SUMMARY OF INVENTION
In general, in one aspect, the present invention involves a method for improving branch prediction rates in a microprocessor comprising processing a case; determining a next case from a sequence involving the processed case; and processing the next case.
In general, in one aspect, the present invention involves a method of improving a prediction rate for instructions in code comprising determining a sequence from profile information; and transforming the code based on the determined sequence.
In general, in one aspect, the present invention involves an apparatus for improving branch prediction rates in a microprocessor comprising a compiler comprising an optimization component, wherein the optimization component determines a sequence from profile information and transforms code received by the compiler based on the determined sequence.
In general, in one aspect, the present invention involves a software tool for improving branch prediction rates in a microprocessor comprising a program stored on computer-readable media for processing a case; determining a next case from a sequence involving the processed case; and processing the next case.
In general, in one aspect, the present invention involves a software tool for improving a prediction rate for instructions in code comprising a program stored on computer-readable media for determining a sequence from profile information; and transforming the code based on the determined sequence.

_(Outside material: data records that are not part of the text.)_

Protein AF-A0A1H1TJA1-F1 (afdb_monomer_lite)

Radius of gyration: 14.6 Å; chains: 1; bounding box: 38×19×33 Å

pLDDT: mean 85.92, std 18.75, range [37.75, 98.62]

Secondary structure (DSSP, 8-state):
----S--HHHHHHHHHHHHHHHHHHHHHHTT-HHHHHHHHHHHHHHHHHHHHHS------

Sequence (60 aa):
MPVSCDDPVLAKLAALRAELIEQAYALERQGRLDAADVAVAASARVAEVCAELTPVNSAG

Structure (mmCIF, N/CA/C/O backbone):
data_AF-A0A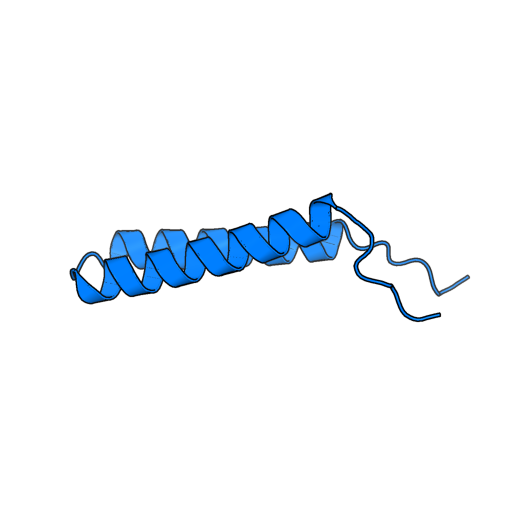1H1TJA1-F1
#
_entry.id   AF-A0A1H1TJA1-F1
#
loop_
_atom_site.group_PDB
_atom_site.id
_atom_site.type_symbol
_atom_site.label_atom_id
_atom_site.label_alt_id
_atom_site.label_comp_id
_atom_site.label_asym_id
_atom_site.label_entity_id
_atom_site.label_seq_id
_atom_site.pdbx_PDB_ins_code
_atom_site.Cartn_x
_atom_site.Cartn_y
_atom_site.Cartn_z
_atom_site.occupancy
_atom_site.B_iso_or_equiv
_atom_site.auth_seq_id
_atom_site.auth_comp_id
_atom_site.auth_asym_id
_atom_site.auth_atom_id
_atom_site.pdbx_PDB_model_num
ATOM 1 N N . MET A 1 1 ? 28.104 -1.024 -12.262 1.00 37.75 1 MET A N 1
ATOM 2 C CA . MET A 1 1 ? 27.408 0.238 -12.593 1.00 37.75 1 MET A CA 1
ATOM 3 C C . MET A 1 1 ? 26.230 0.360 -11.637 1.00 37.75 1 MET A C 1
ATOM 5 O O . MET A 1 1 ? 25.527 -0.636 -11.513 1.00 37.75 1 MET A O 1
ATOM 9 N N . PRO A 1 2 ? 26.053 1.466 -10.892 1.00 44.62 2 PRO A N 1
ATOM 10 C CA . PRO A 1 2 ? 24.909 1.609 -10.000 1.00 44.62 2 PRO A CA 1
ATOM 11 C C . PRO A 1 2 ? 23.655 1.823 -10.852 1.00 44.62 2 PRO A C 1
ATOM 13 O O . PRO A 1 2 ? 23.671 2.618 -11.789 1.00 44.62 2 PRO A O 1
ATOM 16 N N . VAL A 1 3 ? 22.595 1.076 -10.560 1.00 46.78 3 VAL A N 1
ATOM 17 C CA . VAL A 1 3 ? 21.274 1.290 -11.153 1.00 46.78 3 VAL A CA 1
ATOM 18 C C . VAL A 1 3 ? 20.744 2.624 -10.638 1.00 46.78 3 VAL A C 1
ATOM 20 O O . VAL A 1 3 ? 20.263 2.728 -9.513 1.00 46.78 3 VAL A O 1
ATOM 23 N N . SER A 1 4 ? 20.914 3.681 -11.426 1.00 49.38 4 SER A N 1
ATOM 24 C CA . SER A 1 4 ? 20.234 4.942 -11.165 1.00 49.38 4 SER A CA 1
ATOM 25 C C . SER A 1 4 ? 18.727 4.695 -11.215 1.00 49.38 4 SER A C 1
ATOM 27 O O . SER A 1 4 ? 18.240 4.004 -12.110 1.00 49.38 4 SER A O 1
ATOM 29 N N . CYS A 1 5 ? 17.996 5.262 -10.257 1.00 51.78 5 CYS A N 1
ATOM 30 C CA . CYS A 1 5 ? 16.533 5.314 -10.181 1.00 51.78 5 CYS A CA 1
ATOM 31 C C . CYS A 1 5 ? 15.876 6.085 -11.356 1.00 51.78 5 CYS A C 1
ATOM 33 O O . CYS A 1 5 ? 14.905 6.805 -11.146 1.00 51.78 5 CYS A O 1
ATOM 35 N N . ASP A 1 6 ? 16.398 5.975 -12.578 1.00 57.41 6 ASP A N 1
ATOM 36 C CA . ASP A 1 6 ? 15.962 6.742 -13.749 1.00 57.41 6 ASP A CA 1
ATOM 37 C C . ASP A 1 6 ? 14.747 6.126 -14.456 1.00 57.41 6 ASP A C 1
ATOM 39 O O . ASP A 1 6 ? 14.266 6.692 -15.436 1.00 57.41 6 ASP A O 1
ATOM 43 N N . ASP A 1 7 ? 14.218 4.992 -13.979 1.00 78.38 7 ASP A N 1
ATOM 44 C CA . ASP A 1 7 ? 12.956 4.473 -14.499 1.00 78.38 7 ASP A CA 1
ATOM 45 C C . ASP A 1 7 ? 11.777 5.252 -13.874 1.00 78.38 7 ASP A C 1
ATOM 47 O O . ASP A 1 7 ? 11.475 5.090 -12.681 1.00 78.38 7 ASP A O 1
ATOM 51 N N . PRO A 1 8 ? 11.073 6.096 -14.657 1.00 85.94 8 PRO A N 1
ATOM 52 C CA . PRO A 1 8 ? 9.963 6.896 -14.152 1.00 85.94 8 PRO A CA 1
ATOM 53 C C . PRO A 1 8 ? 8.796 6.036 -13.649 1.00 85.94 8 PRO A C 1
ATOM 55 O O . PRO A 1 8 ? 7.974 6.524 -12.871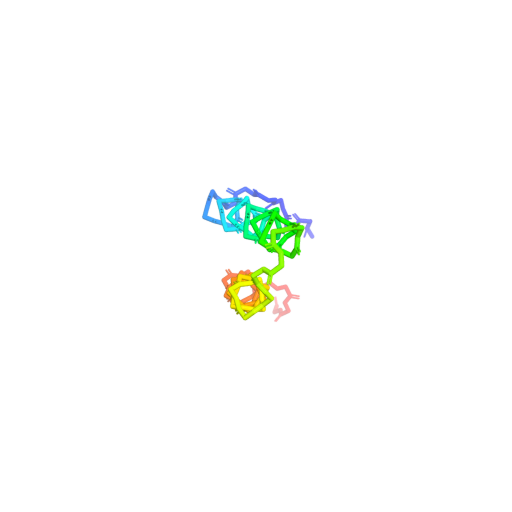 1.00 85.94 8 PRO A O 1
ATOM 58 N N . VAL A 1 9 ? 8.692 4.774 -14.075 1.00 88.81 9 VAL A N 1
ATOM 59 C CA . VAL A 1 9 ? 7.700 3.821 -13.570 1.00 88.81 9 VAL A CA 1
ATOM 60 C C . VAL A 1 9 ? 8.097 3.347 -12.176 1.00 88.81 9 VAL A C 1
ATOM 62 O O . VAL A 1 9 ? 7.270 3.421 -11.269 1.00 88.81 9 VAL A O 1
ATOM 65 N N . LEU A 1 10 ? 9.355 2.950 -11.961 1.00 88.69 10 LEU A N 1
ATOM 66 C CA . LEU A 1 10 ? 9.833 2.531 -10.635 1.00 88.69 10 LEU A CA 1
ATOM 67 C C . LEU A 1 10 ? 9.740 3.670 -9.610 1.00 88.69 10 LEU A C 1
ATOM 69 O O . LEU A 1 10 ? 9.327 3.438 -8.474 1.00 88.69 10 LEU A O 1
ATOM 73 N N . ALA A 1 11 ? 10.036 4.909 -10.016 1.00 89.56 11 ALA A N 1
ATOM 74 C CA . ALA A 1 11 ? 9.875 6.081 -9.156 1.00 89.56 11 ALA A CA 1
ATOM 75 C C . ALA A 1 11 ? 8.407 6.306 -8.742 1.00 89.56 11 ALA A C 1
ATOM 77 O O . ALA A 1 11 ? 8.119 6.548 -7.568 1.00 89.56 11 ALA A O 1
ATOM 78 N N . LYS A 1 12 ? 7.460 6.173 -9.681 1.00 93.56 12 LYS A N 1
ATOM 79 C CA . LYS A 1 12 ? 6.020 6.280 -9.387 1.00 93.56 12 LYS A CA 1
ATOM 80 C C . LYS A 1 12 ? 5.527 5.155 -8.486 1.00 93.56 12 LYS A C 1
ATOM 82 O O . LYS A 1 12 ? 4.739 5.411 -7.583 1.00 93.56 12 LYS A O 1
ATOM 87 N N . LEU A 1 13 ? 5.994 3.927 -8.699 1.00 93.75 13 LEU A N 1
ATOM 88 C CA . LEU A 1 13 ? 5.632 2.794 -7.850 1.00 93.75 13 LEU A CA 1
ATOM 89 C C . LEU A 1 13 ? 6.197 2.950 -6.430 1.00 93.75 13 LEU A C 1
ATOM 91 O O . LEU A 1 13 ? 5.508 2.637 -5.462 1.00 93.75 13 LEU A O 1
ATOM 95 N N . ALA A 1 14 ? 7.408 3.494 -6.282 1.00 91.44 14 ALA A N 1
ATOM 96 C CA . ALA A 1 14 ? 7.973 3.821 -4.975 1.00 91.44 14 ALA A CA 1
ATOM 97 C C . ALA A 1 14 ? 7.158 4.902 -4.243 1.00 91.44 14 ALA A C 1
ATOM 99 O O . ALA A 1 14 ? 6.894 4.756 -3.049 1.00 91.44 14 ALA A O 1
ATOM 100 N N . ALA A 1 15 ? 6.718 5.946 -4.956 1.00 95.25 15 ALA A N 1
ATOM 101 C CA . ALA A 1 15 ? 5.837 6.975 -4.404 1.00 95.25 15 ALA A CA 1
ATOM 102 C C . ALA A 1 15 ? 4.480 6.392 -3.976 1.00 95.25 15 ALA A C 1
ATOM 104 O O . ALA A 1 15 ? 4.067 6.578 -2.834 1.00 95.25 15 ALA A O 1
ATOM 105 N N . LEU A 1 16 ? 3.846 5.591 -4.840 1.00 96.75 16 LEU A N 1
ATOM 106 C CA . LEU A 1 16 ? 2.587 4.908 -4.532 1.00 96.75 16 LEU A CA 1
ATOM 107 C C . LEU A 1 16 ? 2.715 4.011 -3.294 1.00 96.75 16 LEU A C 1
ATOM 109 O O . LEU A 1 16 ? 1.815 3.956 -2.459 1.00 96.75 16 LEU A O 1
ATOM 113 N N . ARG A 1 17 ? 3.853 3.327 -3.142 1.00 97.19 17 ARG A N 1
ATOM 114 C CA . ARG A 1 17 ? 4.126 2.506 -1.962 1.00 97.19 17 ARG A CA 1
ATOM 115 C C . ARG A 1 17 ? 4.171 3.342 -0.681 1.00 97.19 17 ARG A C 1
ATOM 117 O O . ARG A 1 17 ? 3.623 2.919 0.331 1.00 97.19 17 ARG A O 1
ATOM 124 N N . ALA A 1 18 ? 4.805 4.513 -0.717 1.00 96.94 18 ALA A N 1
ATOM 125 C CA . ALA A 1 18 ? 4.830 5.424 0.426 1.00 96.94 18 ALA A CA 1
ATOM 126 C C . ALA A 1 18 ? 3.418 5.929 0.774 1.00 96.94 18 ALA A C 1
ATOM 128 O O . ALA A 1 18 ? 3.030 5.901 1.939 1.00 96.94 18 ALA A O 1
ATOM 129 N N . GLU A 1 19 ? 2.624 6.300 -0.233 1.00 98.38 19 GLU A N 1
ATOM 130 C CA . GLU A 1 19 ? 1.237 6.743 -0.047 1.00 98.38 19 GLU A CA 1
ATOM 131 C C . GLU A 1 19 ? 0.354 5.657 0.587 1.00 98.38 19 GLU A C 1
ATOM 133 O O . GLU A 1 19 ? -0.418 5.951 1.499 1.00 98.38 19 GLU A O 1
ATOM 138 N N . LEU A 1 20 ? 0.495 4.396 0.165 1.00 98.50 20 LEU A N 1
ATOM 139 C CA . LEU A 1 20 ? -0.241 3.268 0.749 1.00 98.50 20 LEU A CA 1
ATOM 140 C C . LEU A 1 20 ? 0.104 3.046 2.229 1.00 98.50 20 LEU A C 1
ATOM 142 O O . LEU A 1 20 ? -0.780 2.740 3.027 1.00 98.50 20 LEU A O 1
ATOM 146 N N . ILE A 1 21 ? 1.369 3.231 2.614 1.00 98.38 21 ILE A N 1
ATOM 147 C CA . ILE A 1 21 ? 1.795 3.129 4.017 1.00 98.38 21 ILE A CA 1
ATOM 148 C C . ILE A 1 21 ? 1.242 4.289 4.852 1.00 98.38 21 ILE A C 1
ATOM 150 O O . ILE A 1 21 ? 0.719 4.065 5.942 1.00 98.38 21 ILE A O 1
ATOM 154 N N . GLU A 1 22 ? 1.278 5.517 4.335 1.00 98.50 22 GLU A N 1
ATOM 155 C CA . GLU A 1 22 ? 0.652 6.668 5.001 1.00 98.50 22 GLU A CA 1
ATOM 156 C C . GLU A 1 22 ? -0.862 6.467 5.185 1.00 98.50 22 GLU A C 1
ATOM 158 O O . GLU A 1 22 ? -1.419 6.763 6.248 1.00 98.50 22 GLU A O 1
ATOM 163 N N . GLN A 1 23 ? -1.540 5.900 4.182 1.00 98.50 23 GLN A N 1
ATOM 164 C CA . GLN A 1 23 ? -2.955 5.542 4.279 1.00 98.50 23 GLN A CA 1
ATOM 165 C C . GLN A 1 23 ? -3.207 4.455 5.324 1.00 98.50 23 GLN A C 1
ATOM 167 O O . GLN A 1 23 ? -4.156 4.590 6.098 1.00 98.50 23 GLN A O 1
ATOM 172 N N . ALA A 1 24 ? -2.364 3.422 5.393 1.00 98.62 24 ALA A N 1
ATOM 173 C CA . ALA A 1 24 ? -2.454 2.404 6.435 1.00 98.62 24 ALA A CA 1
ATOM 174 C C . ALA A 1 24 ? -2.370 3.038 7.831 1.00 98.62 24 ALA A C 1
ATOM 176 O O . ALA A 1 24 ? -3.275 2.851 8.641 1.00 98.62 24 ALA A O 1
ATOM 177 N N . TYR A 1 25 ? -1.381 3.904 8.078 1.00 98.31 25 TYR A N 1
ATOM 178 C CA . TYR A 1 25 ? -1.258 4.618 9.354 1.00 98.31 25 TYR A CA 1
ATOM 179 C C . TYR A 1 25 ? -2.446 5.536 9.663 1.00 98.31 25 TYR A C 1
ATOM 181 O O . TYR A 1 25 ? -2.827 5.716 10.824 1.00 98.31 25 TYR A O 1
ATOM 189 N N . ALA A 1 26 ? -3.036 6.175 8.652 1.00 98.62 26 ALA A N 1
ATOM 190 C CA . ALA A 1 26 ? -4.243 6.974 8.840 1.00 98.62 26 ALA A CA 1
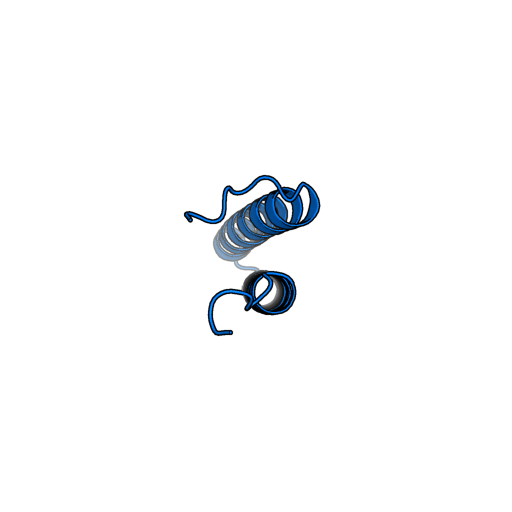ATOM 191 C C . ALA A 1 26 ? -5.448 6.096 9.223 1.00 98.62 26 ALA A C 1
ATOM 193 O O . ALA A 1 26 ? -6.215 6.469 10.112 1.00 98.62 26 ALA A O 1
ATOM 194 N N . LEU A 1 27 ? -5.595 4.931 8.590 1.00 98.62 27 LEU A N 1
ATOM 195 C CA . LEU A 1 27 ? -6.671 3.973 8.851 1.00 98.62 27 LEU A CA 1
ATOM 196 C C . LEU A 1 27 ? -6.527 3.307 10.226 1.00 98.62 27 LEU A C 1
ATOM 198 O O . LEU A 1 27 ? -7.519 3.212 10.950 1.00 98.62 27 LEU A O 1
ATOM 202 N N . GLU A 1 28 ? -5.311 2.943 10.634 1.00 98.31 28 GLU A N 1
ATOM 203 C CA . GLU A 1 28 ? -5.023 2.434 11.982 1.00 98.31 28 GLU A CA 1
ATOM 204 C C . GLU A 1 28 ? -5.420 3.445 13.058 1.00 98.31 28 GLU A C 1
ATOM 206 O O . GLU A 1 28 ? -6.133 3.105 14.001 1.00 98.31 28 GLU A O 1
ATOM 211 N N . ARG A 1 29 ? -5.046 4.722 12.884 1.00 98.31 29 ARG A N 1
ATOM 212 C CA . ARG A 1 29 ? -5.423 5.803 13.813 1.00 98.31 29 ARG A CA 1
ATOM 213 C C . ARG A 1 29 ? -6.932 6.036 13.894 1.00 98.31 29 ARG A C 1
ATOM 215 O O . ARG A 1 29 ? -7.413 6.545 14.901 1.00 98.31 29 ARG A O 1
ATOM 222 N N . GLN A 1 30 ? -7.676 5.667 12.854 1.00 98.31 30 GLN A N 1
ATOM 223 C CA . GLN A 1 30 ? -9.141 5.711 12.827 1.00 98.31 30 GLN A CA 1
ATOM 224 C C . GLN A 1 30 ? -9.792 4.432 13.384 1.00 98.31 30 GLN A C 1
ATOM 226 O O . GLN A 1 30 ? -11.017 4.347 13.418 1.00 98.31 30 GLN A O 1
ATOM 231 N N . GLY A 1 31 ? -9.005 3.429 13.790 1.00 98.38 31 GLY A N 1
ATOM 232 C CA . GLY A 1 31 ? -9.499 2.127 14.247 1.00 98.38 31 GLY A CA 1
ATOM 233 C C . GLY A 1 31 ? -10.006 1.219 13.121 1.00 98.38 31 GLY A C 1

In general, in one aspect, the present invention involves an apparatus for improving branch prediction rates in a microprocessor comprising means for determining a sequence; and means for transforming code based on the sequence.
In general, in one aspect, the present invention involves a method of improving branch prediction rates in a microprocessor comprising converting a plurality of unpredictable branches into a set of predictable branches by expanding at least one of the unpredictable branches into a follow-set branch based on a profile for the unpredictable branches.
In general, in one aspect, the present invention involves a method for improving branch prediction rates in a microprocessor comprising determining a sequence involving a branch from profile information; processing the branch; determining a next branch in the sequence; and selectively processing the next branch during the processing of the branch based on an associated probability.
In general, in one aspect, the present invention involves a method of improving processor performance comprising transforming a set of branches into a second set of branches, wherein the second set of branches comprises the original set of branches; and a sequence of branches likely to execute as an entity.
In general, in one aspect, the present invention involves a processor comprising means for processing instructions; and means for transforming a set of branches into a second set of branches, wherein the second set of branches comprises the original set of branches; and a sequence of branches likely to execute as an entity.
Other aspects and advantages of the invention will be apparent from the following description and the appended claims.